# Tweak to Dr Smurto's Golden Ale



## Colo (3/5/17)

Howdy all,

I'm fairly new to all grain brewing, have had a few decent beers and a few not so decent beers as well as a few surprises. I brewed DS's Golden Ale but I think my local HBS may have messed up the grain bill as the beer came out darker and had a slight malty flavour. Second time I made the DS Golden Ale I think the grain bill was on the money and it produced a lovely bright golden ale.

The thing is I actually like that malty flavour in my beer so Im wondering how I can try and introduce some of that goodness into the Golden Ale recipe. Should I simply swap out the pilsner malt for something else or maybe up the amount of Munich 1 reducing the amount of Pilsner malt?
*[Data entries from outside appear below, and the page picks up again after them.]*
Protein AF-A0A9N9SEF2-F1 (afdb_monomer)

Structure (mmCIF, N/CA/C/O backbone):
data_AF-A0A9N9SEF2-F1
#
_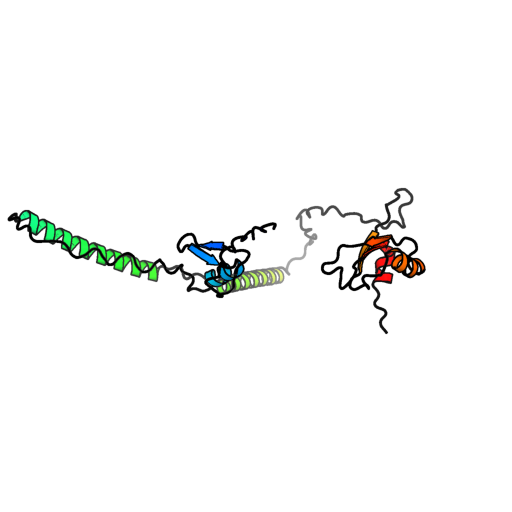entry.id   AF-A0A9N9SEF2-F1
#
loop_
_atom_site.group_PDB
_atom_site.id
_atom_site.type_symbol
_atom_site.label_atom_id
_atom_site.label_alt_id
_atom_site.label_comp_id
_atom_site.label_asym_id
_atom_site.label_entity_id
_atom_site.label_seq_id
_atom_site.pdbx_PDB_ins_code
_atom_site.Cartn_x
_atom_site.Cartn_y
_atom_site.Cartn_z
_atom_site.occupancy
_atom_site.B_iso_or_equiv
_atom_site.auth_seq_id
_atom_site.auth_comp_id
_atom_site.auth_asym_id
_atom_site.auth_atom_id
_atom_site.pdbx_PDB_model_num
ATOM 1 N N . MET A 1 1 ? 29.922 -50.413 21.187 1.00 43.22 1 MET A N 1
ATOM 2 C CA . MET A 1 1 ? 28.540 -50.193 21.660 1.00 43.22 1 MET A CA 1
ATOM 3 C C . MET A 1 1 ? 28.447 -48.743 22.098 1.00 43.22 1 MET A C 1
ATOM 5 O O . MET A 1 1 ? 28.973 -48.409 23.147 1.00 43.22 1 MET A O 1
ATOM 9 N N . ALA A 1 2 ? 27.937 -47.874 21.225 1.00 42.47 2 ALA A N 1
ATOM 10 C CA . ALA A 1 2 ? 27.830 -46.439 21.474 1.00 42.47 2 ALA A CA 1
ATOM 11 C C . ALA A 1 2 ? 26.371 -46.118 21.808 1.00 42.47 2 ALA A C 1
ATOM 13 O O . ALA A 1 2 ? 25.489 -46.270 20.965 1.00 42.47 2 ALA A O 1
ATOM 14 N N . SER A 1 3 ? 26.129 -45.750 23.060 1.00 54.00 3 SER A N 1
ATOM 15 C CA . SER A 1 3 ? 24.827 -45.370 23.599 1.00 54.00 3 SER A CA 1
ATOM 16 C C . SER A 1 3 ? 24.499 -43.951 23.125 1.00 54.00 3 SER A C 1
ATOM 18 O O . SER A 1 3 ? 25.064 -42.980 23.623 1.00 54.00 3 SER A O 1
ATOM 20 N N . GLY A 1 4 ? 23.632 -43.834 22.118 1.00 47.69 4 GLY A N 1
ATOM 21 C CA . GLY A 1 4 ? 23.111 -42.553 21.644 1.00 47.69 4 GLY A CA 1
ATOM 22 C C . GLY A 1 4 ? 22.125 -41.971 22.654 1.00 47.69 4 GLY A C 1
ATOM 23 O O . GLY A 1 4 ? 21.080 -42.562 22.906 1.00 47.69 4 GLY A O 1
ATOM 24 N N . GLY A 1 5 ? 22.474 -40.829 23.247 1.00 54.12 5 GLY A N 1
ATOM 25 C CA . GLY A 1 5 ? 21.583 -40.061 24.112 1.00 54.12 5 GLY A CA 1
ATOM 26 C C . GLY A 1 5 ? 20.548 -39.303 23.284 1.00 54.12 5 GLY A C 1
ATOM 27 O O . GLY A 1 5 ? 20.876 -38.314 22.628 1.00 54.12 5 GLY A O 1
ATOM 28 N N . GLU A 1 6 ? 19.298 -39.757 23.325 1.00 52.53 6 GLU A N 1
ATOM 29 C CA . GLU A 1 6 ? 18.153 -39.028 22.784 1.00 52.53 6 GLU A CA 1
ATOM 30 C C . GLU A 1 6 ? 17.943 -37.740 23.585 1.00 52.53 6 GLU A C 1
ATOM 32 O O . GLU A 1 6 ? 17.549 -37.738 24.750 1.00 52.53 6 GLU A O 1
ATOM 37 N N . SER A 1 7 ? 18.246 -36.613 22.948 1.00 58.62 7 SER A N 1
ATOM 38 C CA . SER A 1 7 ? 17.995 -35.286 23.494 1.00 58.62 7 SER A CA 1
ATOM 39 C C . SER A 1 7 ? 16.500 -34.996 23.364 1.00 58.62 7 SER A C 1
ATOM 41 O O . SER A 1 7 ? 16.029 -34.575 22.308 1.00 58.62 7 SER A O 1
ATOM 43 N N . THR A 1 8 ? 15.729 -35.239 24.422 1.00 59.62 8 THR A N 1
ATOM 44 C CA . THR A 1 8 ? 14.323 -34.829 24.497 1.00 59.62 8 THR A CA 1
ATOM 45 C C . THR A 1 8 ? 14.252 -33.304 24.569 1.00 59.62 8 THR A C 1
ATOM 47 O O . THR A 1 8 ? 14.230 -32.715 25.651 1.00 59.62 8 THR A O 1
ATOM 50 N N . LEU A 1 9 ? 14.255 -32.645 23.409 1.00 59.72 9 LEU A N 1
ATOM 51 C CA . LEU A 1 9 ? 13.900 -31.235 23.286 1.00 59.72 9 LEU A CA 1
ATOM 52 C C . LEU A 1 9 ? 12.451 -31.086 23.760 1.00 59.72 9 LEU A C 1
ATOM 54 O O . LEU A 1 9 ? 11.512 -31.465 23.061 1.00 59.72 9 LEU A O 1
ATOM 58 N N . GLY A 1 10 ? 12.294 -30.598 24.993 1.00 64.69 10 GLY A N 1
ATOM 59 C CA . GLY A 1 10 ? 11.009 -30.428 25.659 1.00 64.69 10 GLY A CA 1
ATOM 60 C C . GLY A 1 10 ? 10.044 -29.634 24.787 1.00 64.69 10 GLY A C 1
ATOM 61 O O . GLY A 1 10 ? 10.308 -28.486 24.427 1.00 64.69 10 GLY A O 1
ATOM 62 N N . ALA A 1 11 ? 8.927 -30.264 24.431 1.00 77.12 11 ALA A N 1
ATOM 63 C CA . ALA A 1 11 ? 7.870 -29.621 23.673 1.00 77.12 11 ALA A CA 1
ATOM 64 C C . ALA A 1 11 ? 7.344 -28.417 24.466 1.00 77.12 11 ALA A C 1
ATOM 66 O O . ALA A 1 11 ? 6.827 -28.568 25.574 1.00 77.12 11 ALA A O 1
ATOM 67 N N . LEU A 1 12 ? 7.483 -27.217 23.900 1.00 79.81 12 LEU A N 1
ATOM 68 C CA . LEU A 1 12 ? 6.919 -26.010 24.495 1.00 79.81 12 LEU A CA 1
ATOM 69 C C . LEU A 1 12 ? 5.394 -26.165 24.651 1.00 79.81 12 LEU A C 1
ATOM 71 O O . LEU A 1 12 ? 4.736 -26.713 23.757 1.00 79.81 12 LEU A O 1
ATOM 75 N N . PRO A 1 13 ? 4.813 -25.679 25.762 1.00 86.25 13 PRO A N 1
ATOM 76 C CA . PRO A 1 13 ? 3.384 -25.790 26.010 1.00 86.25 13 PRO A CA 1
ATOM 77 C C . PRO A 1 13 ? 2.591 -25.083 24.906 1.00 86.25 13 PRO A C 1
ATOM 79 O O . PRO A 1 13 ? 2.843 -23.925 24.566 1.00 86.25 13 PRO A O 1
ATOM 82 N N . LYS A 1 14 ? 1.610 -25.791 24.336 1.00 93.50 14 LYS A N 1
ATOM 83 C CA . LYS A 1 14 ? 0.708 -25.238 23.321 1.00 93.50 14 LYS A CA 1
ATOM 84 C C . LYS A 1 14 ? -0.247 -24.245 23.983 1.00 93.50 14 LYS A C 1
ATOM 86 O O . LYS A 1 14 ? -1.173 -24.645 24.680 1.00 93.50 14 LYS A O 1
ATOM 91 N N . ILE A 1 15 ? -0.042 -22.956 23.730 1.00 95.69 15 ILE A N 1
ATOM 92 C CA . ILE A 1 15 ? -0.932 -21.887 24.198 1.00 95.69 15 ILE A CA 1
ATOM 93 C C . ILE A 1 15 ? -2.176 -21.847 23.302 1.00 95.69 15 ILE A C 1
ATOM 95 O O . ILE A 1 15 ? -2.056 -21.806 22.076 1.00 95.69 15 ILE A O 1
ATOM 99 N N . VAL A 1 16 ? -3.373 -21.851 23.892 1.00 96.31 16 VAL A N 1
ATOM 100 C CA . VAL A 1 16 ? -4.660 -21.858 23.174 1.00 96.31 16 VAL A CA 1
ATOM 101 C C . VAL A 1 16 ? -5.408 -20.551 23.429 1.00 96.31 16 VAL A C 1
ATOM 103 O O . VAL A 1 16 ? -5.408 -20.033 24.539 1.00 96.31 16 VAL A O 1
ATOM 106 N N . CYS A 1 17 ? -6.031 -19.995 22.388 1.00 94.44 17 CYS A N 1
ATOM 107 C CA . CYS A 1 17 ? -6.811 -18.767 22.489 1.00 94.44 17 CYS A CA 1
ATOM 108 C C . CYS A 1 17 ? -8.137 -19.026 23.195 1.00 94.44 17 CYS A C 1
ATOM 110 O O . CYS A 1 17 ? -8.911 -19.861 22.728 1.00 94.44 17 CYS A O 1
ATOM 112 N N . GLU A 1 18 ? -8.467 -18.228 24.207 1.00 91.81 18 GLU A N 1
ATOM 113 C CA . GLU A 1 18 ? -9.713 -18.428 24.952 1.00 91.81 18 GLU A CA 1
ATOM 114 C C . GLU A 1 18 ? -10.969 -18.121 24.119 1.00 91.81 18 GLU A C 1
ATOM 116 O O . GLU A 1 18 ? -11.988 -18.791 24.248 1.00 91.81 18 GLU A O 1
ATOM 121 N N . TYR A 1 19 ? -10.875 -17.184 23.171 1.00 89.69 19 TYR A N 1
ATOM 122 C CA . TYR A 1 19 ? -12.000 -16.802 22.311 1.00 89.69 19 TYR A CA 1
ATOM 123 C C . TYR A 1 19 ? -12.318 -17.828 21.211 1.00 89.69 19 TYR A C 1
ATOM 125 O O . TYR A 1 19 ? -13.473 -18.185 21.009 1.00 89.69 19 TYR A O 1
ATOM 133 N N . CYS A 1 20 ? -11.310 -18.296 20.466 1.00 93.75 20 CYS A N 1
ATOM 134 C CA . CYS A 1 20 ? -11.530 -19.162 19.298 1.00 93.75 20 CYS A CA 1
ATOM 135 C C . CYS A 1 20 ? -11.073 -20.614 19.485 1.00 93.75 20 CYS A C 1
ATOM 137 O O . CYS A 1 20 ? -11.190 -21.401 18.547 1.00 93.75 20 CYS A O 1
ATOM 139 N N . LYS A 1 21 ? -10.522 -20.956 20.657 1.00 94.69 21 LYS A N 1
ATOM 140 C CA . LYS A 1 21 ? -10.050 -22.298 21.041 1.00 94.69 21 LYS A CA 1
ATOM 141 C C . LYS A 1 21 ? -9.007 -22.911 20.091 1.00 94.69 21 LYS A C 1
ATOM 143 O O . LYS A 1 21 ? -8.837 -24.123 20.034 1.00 94.69 21 LYS A O 1
ATOM 148 N N . LYS A 1 22 ? -8.269 -22.069 19.354 1.00 96.50 22 LYS A N 1
ATOM 149 C CA . LYS A 1 22 ? -7.164 -22.466 18.458 1.00 96.50 22 LYS A CA 1
ATOM 150 C C . LYS A 1 22 ? -5.806 -22.133 19.068 1.00 96.50 22 LYS A C 1
ATOM 152 O O . LYS A 1 22 ? -5.691 -21.156 19.806 1.00 96.50 22 LYS A O 1
ATOM 157 N N . THR A 1 23 ? -4.782 -22.919 18.734 1.00 96.00 23 THR A N 1
ATOM 158 C CA . THR A 1 23 ? -3.397 -22.684 19.172 1.00 96.00 23 THR A CA 1
ATOM 159 C C . THR A 1 23 ? -2.875 -21.345 18.653 1.00 96.00 23 THR A C 1
ATOM 161 O O . THR A 1 23 ? -3.078 -21.007 17.487 1.00 96.00 23 THR A O 1
ATOM 164 N N . VAL A 1 24 ? -2.199 -20.591 19.518 1.00 94.31 24 VAL A N 1
ATOM 165 C CA . VAL A 1 24 ? -1.729 -19.230 19.253 1.00 94.31 24 VAL A CA 1
ATOM 166 C C . VAL A 1 24 ? -0.211 -19.213 19.164 1.00 94.31 24 VAL A C 1
ATOM 168 O O . VAL A 1 24 ? 0.469 -19.564 20.122 1.00 94.31 24 VAL A O 1
ATOM 171 N N . VAL A 1 25 ? 0.325 -18.745 18.036 1.00 93.19 25 VAL A N 1
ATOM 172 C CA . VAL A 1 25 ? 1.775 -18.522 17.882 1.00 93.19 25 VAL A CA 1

Ive also been mashing in @ 65 degrees, should I also be upping this to 67- 68 degrees?

All advice appreciated.

Cheers


----------



## Leyther (3/5/17)

I think Dr Smurto actually uses Vienna over Munich in his latest incarnation. I have put this on recently with Vienna and mine is quite malty could it be something else? upping the Munich will give you more maltiness I would think but don't go too much as it doesn't have great diastatic power. What yeast did you use?


----------



## Colo (3/5/17)

Good ole US-05


----------



## mtb (3/5/17)

Did you use water from the same source each time?


----------



## Colo (3/5/17)

Yep, Brisbane tap water. No additives to mess with it.


----------



## Leyther (3/5/17)

Actually again I think the latest DSGA incarnation uses pale malt not Pilsner, I think I used Maris Otter which would also explain the extra maltiness, thats another option to consider, see the link below

http://www.homebrewandbeer.com/forum/viewtopic.php?f=11&t=11013


----------



## Danscraftbeer (3/5/17)

Melanoidin is a nice addition IMO (+/- 5%) With a nice redish tone to the colour too. You can also get malt characters with different mashing techniques. I like to do a decoction or two in my mash technique that brings forward malt character to the end result.


----------



## Rocker1986 (4/5/17)

Brisbane tap water contains a sulphate to chloride ratio of about 0.4 on average, which untreated will cause the maltiness to be a little more prominent (recipe dependent of course). I like this in some recipes too, so I don't always treat it, but in hoppy ales I increase the sulphates significantly to bring out the hops better, and it has worked.

In your case, you could leave the water alone and use one of those Munich/Vienna type malts to get that little bit extra maltiness, perhaps swap out the pilsner for Maris Otter or something too.


----------



## Mardoo (4/5/17)

Leyther said:


> Actually again I think the latest DSGA incarnation uses pale malt not Pilsner, I think I used Maris Otter which would also explain the extra maltiness, thats another option to consider, see the link below
> 
> http://www.homebrewandbeer.com/forum/viewtopic.php?f=11&t=11013


His favourite version from that link is fantastic!


----------



## mofox1 (4/5/17)

Mardoo said:


> His favourite version from that link is fantastic!


Agreed. And now with Yellingbo just around the corner, I might even get a chance to brew it with Victoria hops too!


----------